So we need simply observe that $\mathbb{Z}$ is not a field while $\mathbb{Q}$ is.

The ring $\mathbb Z[X]$ is finitey generated as a unital ring —by $X$, in fact.

On the other hand, you can easily check that $\mathbb Q[X]$ is not finitely generated as a ring.

$\mathbb{Z}[x]$ admits quotients of positive characteristic whereas $\mathbb{Q}[x]$ doesn't.

• Why not a single answer for three proofs? They are all really short ... – Martin Brandenburg May 6 '13 at 8:02
• Were we not voting on proofs? I was following @Mariano's lead. – Qiaochu Yuan May 6 '13 at 8:06
• What's the point of collecting upvotes?! – Martin Brandenburg May 6 '13 at 9:36
• @Martin: who's collecting upvotes? I thought we were ranking proofs. – Qiaochu Yuan May 6 '13 at 17:59

The fundamental theorem of algebraic $K$-theory tells us that $K_*(R[X])\cong K_*(R)$ when $R$ is either $\mathbb Q$ or $\mathbb Z$, because these two rings are regular. The localization theorem for $K$-theory applied to Dedekind domains, and then specialized to $\mathbb Z$, then gives us a long exact sequence that looks like $$\cdots K_{i+1}(\mathbb Q)\to\bigoplus_{\text{p prime}}K_i(\mathbb F_p)\to K_i(\mathbb Z)\to K_i(\mathbb Q)\to\cdots.$$ In particular, using the results of the computation done by Quillen of the higher $K$-theory of finite fields, we get an exact sequence $$0\to K_2(\mathbb Z)\to K_2(\mathbb Q)\to\bigoplus_{\text{p prime}}\mathbb F_p^\times\to\{\pm1\}$$

Since the group $K_{4k-2}(\mathbb Z)$ is finite of order equal to $2c_k$ whenever $k$ is odd and $c_k$ is the numerator of $B_k/4k$, with $B_k$ the $k$-the Bernoulli number, we see that $K_2(\mathbb Z)\cong\mathbb Z/2\mathbb Z$, and this together with the last exact sequence shows that $K_2(\mathbb Z)\not\cong K_2(\mathbb Q)$.

This shows what we wanted.

• One can always over complicate things! :-) – Mariano Suárez-Álvarez May 7 '13 at 20:18
• This is a beautiful proof :) – user2055 May 7 '13 at 20:48
• Biggest thermonuclear weapon.... – user38268 May 8 '13 at 1:54

Let $\varphi : \mathbb{Z}[x] \to \mathbb{Q}[x]$ be a homomorphism.

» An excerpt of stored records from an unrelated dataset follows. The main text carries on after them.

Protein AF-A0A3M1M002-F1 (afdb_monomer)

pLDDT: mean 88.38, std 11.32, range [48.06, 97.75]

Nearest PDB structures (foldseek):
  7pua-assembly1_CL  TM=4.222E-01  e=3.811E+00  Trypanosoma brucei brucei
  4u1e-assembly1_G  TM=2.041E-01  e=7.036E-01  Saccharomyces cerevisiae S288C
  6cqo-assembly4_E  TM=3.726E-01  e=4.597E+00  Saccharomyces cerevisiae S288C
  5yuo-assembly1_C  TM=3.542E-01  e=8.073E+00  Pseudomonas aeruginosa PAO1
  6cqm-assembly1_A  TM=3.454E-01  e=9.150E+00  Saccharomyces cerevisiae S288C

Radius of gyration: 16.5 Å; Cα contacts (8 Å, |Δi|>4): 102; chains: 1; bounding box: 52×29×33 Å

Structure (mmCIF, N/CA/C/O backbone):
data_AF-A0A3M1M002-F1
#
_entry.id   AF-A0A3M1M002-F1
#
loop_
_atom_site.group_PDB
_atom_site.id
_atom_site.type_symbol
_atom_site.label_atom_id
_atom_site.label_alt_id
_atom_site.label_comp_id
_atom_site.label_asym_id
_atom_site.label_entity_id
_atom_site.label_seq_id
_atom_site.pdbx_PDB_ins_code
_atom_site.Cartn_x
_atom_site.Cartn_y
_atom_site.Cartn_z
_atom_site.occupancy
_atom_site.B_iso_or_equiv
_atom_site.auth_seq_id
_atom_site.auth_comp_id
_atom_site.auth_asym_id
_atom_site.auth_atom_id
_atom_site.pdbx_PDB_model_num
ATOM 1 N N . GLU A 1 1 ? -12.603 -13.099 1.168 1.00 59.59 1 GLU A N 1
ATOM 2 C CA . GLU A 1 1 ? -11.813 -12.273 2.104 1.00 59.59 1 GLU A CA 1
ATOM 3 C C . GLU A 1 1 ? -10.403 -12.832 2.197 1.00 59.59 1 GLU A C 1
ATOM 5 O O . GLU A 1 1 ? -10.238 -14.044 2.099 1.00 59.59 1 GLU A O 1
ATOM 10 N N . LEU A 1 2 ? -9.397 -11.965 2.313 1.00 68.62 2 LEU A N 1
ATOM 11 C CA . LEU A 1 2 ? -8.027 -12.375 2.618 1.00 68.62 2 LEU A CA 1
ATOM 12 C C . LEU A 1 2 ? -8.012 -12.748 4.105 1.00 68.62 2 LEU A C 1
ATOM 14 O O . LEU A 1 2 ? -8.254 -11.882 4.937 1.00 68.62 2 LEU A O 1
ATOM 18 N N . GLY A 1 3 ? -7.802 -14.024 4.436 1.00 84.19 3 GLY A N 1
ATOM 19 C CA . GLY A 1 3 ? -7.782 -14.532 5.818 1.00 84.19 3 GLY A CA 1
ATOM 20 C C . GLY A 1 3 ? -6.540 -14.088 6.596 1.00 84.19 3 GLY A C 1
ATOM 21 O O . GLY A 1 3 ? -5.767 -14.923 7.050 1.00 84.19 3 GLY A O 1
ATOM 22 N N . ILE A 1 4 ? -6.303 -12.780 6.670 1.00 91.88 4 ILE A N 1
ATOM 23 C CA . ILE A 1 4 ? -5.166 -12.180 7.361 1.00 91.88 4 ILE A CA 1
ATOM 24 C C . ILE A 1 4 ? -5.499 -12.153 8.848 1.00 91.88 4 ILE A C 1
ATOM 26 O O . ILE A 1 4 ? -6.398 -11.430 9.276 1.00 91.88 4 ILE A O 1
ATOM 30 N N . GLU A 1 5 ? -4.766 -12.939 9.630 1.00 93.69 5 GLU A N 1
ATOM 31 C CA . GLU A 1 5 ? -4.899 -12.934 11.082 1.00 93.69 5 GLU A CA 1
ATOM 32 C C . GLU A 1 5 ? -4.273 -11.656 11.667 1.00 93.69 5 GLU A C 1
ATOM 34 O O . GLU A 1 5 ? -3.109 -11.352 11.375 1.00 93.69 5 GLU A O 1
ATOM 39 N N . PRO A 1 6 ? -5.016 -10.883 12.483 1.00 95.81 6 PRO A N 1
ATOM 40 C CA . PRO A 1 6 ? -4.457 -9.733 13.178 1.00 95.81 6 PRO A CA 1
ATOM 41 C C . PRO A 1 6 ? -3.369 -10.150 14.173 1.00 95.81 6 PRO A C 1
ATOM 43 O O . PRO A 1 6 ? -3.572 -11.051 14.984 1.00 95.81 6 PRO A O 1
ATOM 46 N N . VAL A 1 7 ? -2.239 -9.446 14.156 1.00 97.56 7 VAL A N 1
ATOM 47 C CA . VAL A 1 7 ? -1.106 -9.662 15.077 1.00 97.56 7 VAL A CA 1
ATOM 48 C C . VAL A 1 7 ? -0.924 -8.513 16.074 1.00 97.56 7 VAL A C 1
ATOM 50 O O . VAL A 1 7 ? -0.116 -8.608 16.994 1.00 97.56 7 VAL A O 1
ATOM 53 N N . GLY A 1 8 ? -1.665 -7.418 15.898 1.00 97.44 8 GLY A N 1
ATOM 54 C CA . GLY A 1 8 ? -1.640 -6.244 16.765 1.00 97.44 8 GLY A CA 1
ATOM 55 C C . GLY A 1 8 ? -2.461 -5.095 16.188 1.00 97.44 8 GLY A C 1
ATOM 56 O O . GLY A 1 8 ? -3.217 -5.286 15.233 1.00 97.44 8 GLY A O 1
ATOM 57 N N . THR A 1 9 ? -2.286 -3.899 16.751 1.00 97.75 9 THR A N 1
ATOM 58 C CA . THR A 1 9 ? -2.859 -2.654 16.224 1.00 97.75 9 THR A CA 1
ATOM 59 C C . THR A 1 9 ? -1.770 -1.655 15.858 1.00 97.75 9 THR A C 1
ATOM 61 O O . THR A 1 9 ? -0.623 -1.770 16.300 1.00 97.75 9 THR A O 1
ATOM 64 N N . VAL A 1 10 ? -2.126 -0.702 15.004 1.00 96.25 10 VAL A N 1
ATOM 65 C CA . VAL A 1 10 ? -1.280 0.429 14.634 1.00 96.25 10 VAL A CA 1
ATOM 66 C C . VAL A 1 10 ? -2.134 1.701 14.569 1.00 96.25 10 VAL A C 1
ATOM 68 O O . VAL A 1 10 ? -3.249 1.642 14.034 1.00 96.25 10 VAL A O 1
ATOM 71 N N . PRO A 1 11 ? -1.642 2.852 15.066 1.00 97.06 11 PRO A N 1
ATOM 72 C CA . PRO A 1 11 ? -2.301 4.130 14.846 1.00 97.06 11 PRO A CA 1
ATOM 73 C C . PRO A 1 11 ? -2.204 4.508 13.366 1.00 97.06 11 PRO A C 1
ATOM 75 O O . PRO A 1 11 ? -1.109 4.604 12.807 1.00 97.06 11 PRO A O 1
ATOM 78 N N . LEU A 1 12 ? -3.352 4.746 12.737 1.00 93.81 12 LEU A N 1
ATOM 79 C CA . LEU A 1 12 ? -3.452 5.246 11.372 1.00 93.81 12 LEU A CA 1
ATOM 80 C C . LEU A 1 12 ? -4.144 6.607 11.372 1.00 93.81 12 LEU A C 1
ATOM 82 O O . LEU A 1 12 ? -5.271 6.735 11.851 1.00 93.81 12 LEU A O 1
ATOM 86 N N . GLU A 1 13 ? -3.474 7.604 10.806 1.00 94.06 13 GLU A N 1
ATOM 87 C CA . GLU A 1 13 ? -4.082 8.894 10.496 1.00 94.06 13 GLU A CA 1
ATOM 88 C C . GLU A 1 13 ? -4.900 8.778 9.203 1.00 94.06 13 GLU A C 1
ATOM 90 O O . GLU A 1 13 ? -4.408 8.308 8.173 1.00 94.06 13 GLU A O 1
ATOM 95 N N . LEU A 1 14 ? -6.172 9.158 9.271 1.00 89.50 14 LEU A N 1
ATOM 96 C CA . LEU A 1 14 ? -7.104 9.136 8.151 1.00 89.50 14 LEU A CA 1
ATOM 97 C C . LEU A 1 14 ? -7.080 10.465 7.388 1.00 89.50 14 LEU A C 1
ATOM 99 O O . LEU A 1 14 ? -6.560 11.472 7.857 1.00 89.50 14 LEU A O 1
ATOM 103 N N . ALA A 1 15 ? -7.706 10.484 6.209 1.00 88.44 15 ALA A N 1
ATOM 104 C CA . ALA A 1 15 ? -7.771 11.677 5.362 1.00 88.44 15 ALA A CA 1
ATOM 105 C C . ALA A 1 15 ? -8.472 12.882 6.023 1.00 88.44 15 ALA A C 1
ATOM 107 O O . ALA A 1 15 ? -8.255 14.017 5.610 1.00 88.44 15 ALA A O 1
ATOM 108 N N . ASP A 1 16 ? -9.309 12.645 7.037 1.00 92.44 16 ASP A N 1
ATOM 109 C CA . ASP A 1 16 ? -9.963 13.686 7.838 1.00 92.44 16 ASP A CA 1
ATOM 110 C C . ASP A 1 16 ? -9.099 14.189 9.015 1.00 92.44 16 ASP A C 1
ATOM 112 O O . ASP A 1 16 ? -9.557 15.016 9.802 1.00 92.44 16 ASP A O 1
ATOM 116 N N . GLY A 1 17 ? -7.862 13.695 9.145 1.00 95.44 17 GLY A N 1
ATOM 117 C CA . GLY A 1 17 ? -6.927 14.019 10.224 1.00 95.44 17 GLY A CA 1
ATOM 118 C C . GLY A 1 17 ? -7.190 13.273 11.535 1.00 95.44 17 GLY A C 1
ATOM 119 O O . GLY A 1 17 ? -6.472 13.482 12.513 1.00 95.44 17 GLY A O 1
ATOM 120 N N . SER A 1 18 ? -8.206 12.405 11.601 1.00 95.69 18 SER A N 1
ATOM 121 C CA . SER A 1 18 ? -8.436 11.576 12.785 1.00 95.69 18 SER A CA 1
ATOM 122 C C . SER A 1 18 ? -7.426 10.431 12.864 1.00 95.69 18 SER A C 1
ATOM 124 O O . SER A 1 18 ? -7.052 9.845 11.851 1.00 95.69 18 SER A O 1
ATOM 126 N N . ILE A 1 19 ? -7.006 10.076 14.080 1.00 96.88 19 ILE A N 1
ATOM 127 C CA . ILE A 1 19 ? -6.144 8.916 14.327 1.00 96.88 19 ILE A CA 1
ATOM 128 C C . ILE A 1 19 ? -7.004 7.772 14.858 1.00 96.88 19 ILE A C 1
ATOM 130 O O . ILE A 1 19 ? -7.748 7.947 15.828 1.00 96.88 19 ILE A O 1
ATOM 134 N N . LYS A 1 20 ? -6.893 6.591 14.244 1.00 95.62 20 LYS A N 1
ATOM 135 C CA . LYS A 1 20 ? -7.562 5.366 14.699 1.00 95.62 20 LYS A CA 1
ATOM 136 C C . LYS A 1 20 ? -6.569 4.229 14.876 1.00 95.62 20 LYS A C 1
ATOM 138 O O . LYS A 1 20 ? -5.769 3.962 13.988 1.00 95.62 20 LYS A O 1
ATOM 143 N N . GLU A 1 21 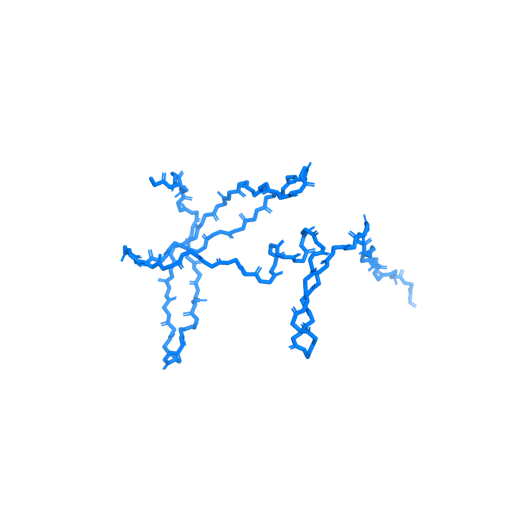? -6.679 3.522 15.994 1.00 97.75 21 GLU A N 1
ATOM 144 C CA . GLU A 1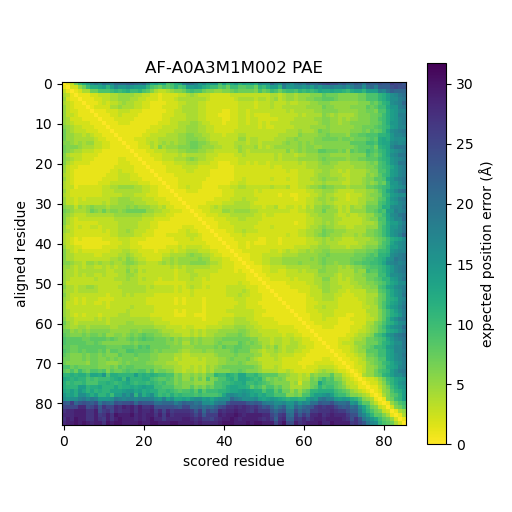 21 ? -6.032 2.222 16.174 1.00 97.75 21 GLU A CA 1
ATOM 145 C C . GLU A 1 21 ? -6.744 1.189 15.299 1.00 97.75 21 GLU A C 1
ATOM 147 O O . GLU A 1 21 ? -7.936 0.925 15.484 1.00 97.75 21 GLU A O 1
ATOM 152 N N . LEU A 1 22 ? -6.025 0.619 14.335 1.00 96.00 22 LEU A N 1
ATOM 153 C CA . LEU A 1 22 ? -6.557 -0.387 13.420 1.00 96.0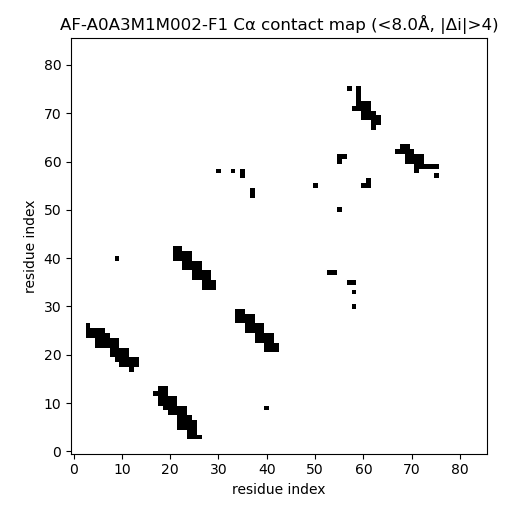0 22 LEU A CA 1
ATOM 154 C C . LEU A 1 22 ? -5.765 -1.690 13.527 1.00 96.00 22 LEU A C 1
ATOM 156 O O . LEU A 1 22 ? -4.542 -1.644 13.693 1.00 96.00 22 LEU A O 1
ATOM 160 N N . PRO A 1 23 ? -6.429 -2.855 13.420 1.00 96.75 23 PRO A N 1
ATOM 161 C CA . PRO A 1 23 ? -5.733 -4.128 13.405 1.00 96.75 23 PRO A CA 1
ATOM 162 C C . PRO A 1 23 ? -4.822 -4.223 12.181 1.00 96.75 23 PRO A C 1
ATOM 164 O O . PRO A 1 23 ? -5.173 -3.766 11.093 1.00 96.75 23 PRO A O 1
ATOM 167 N N . TYR A 1 24 ? -3.665 -4.854 12.340 1.00 96.56 24 TYR A N 1
ATOM 168 C CA . TYR A 1 24 ? -2.804 -5.201 11.216 1.00 96.56 24 TYR A CA 1
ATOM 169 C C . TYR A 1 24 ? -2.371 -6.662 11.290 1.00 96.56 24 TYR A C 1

We claim that $\varphi$ cannot be surjective. To see this, let $\varphi(x) = f$. Then the image of $\varphi$ consists of integer polynomials of $f$. In particular, no element of the image can have a coefficient with a denominator divisible by a prime which doesn't appear in the denominators of the coefficients of $f$. For example, if $f = \frac{x}{2} + \frac{x^2}{3}$, then no element of the image can have a coefficient with a denominator divisible by $5$.

(This argument shows that $\mathbb{Q}[x]$ cannot be generated by one element, so it's closely related to Mariano's answer. It can be straightforwardly generalized to prove the claim in Mariano's answer.)

In good-natured response to Mariano's challenge that my proof was the most complicated: We first use that the global dimension of a commutative ring $R$ can be computed by $\mathrm{sup}\{\mathrm{proj.dim}(R/I)\}$, the supremum being taken over all ideals of $R$, and where $\mathrm{proj.dim}(R/I)$ is the projective dimension of $R/I$, i.e. the minimum length projective resolution of $R/I$ as an $R$-module.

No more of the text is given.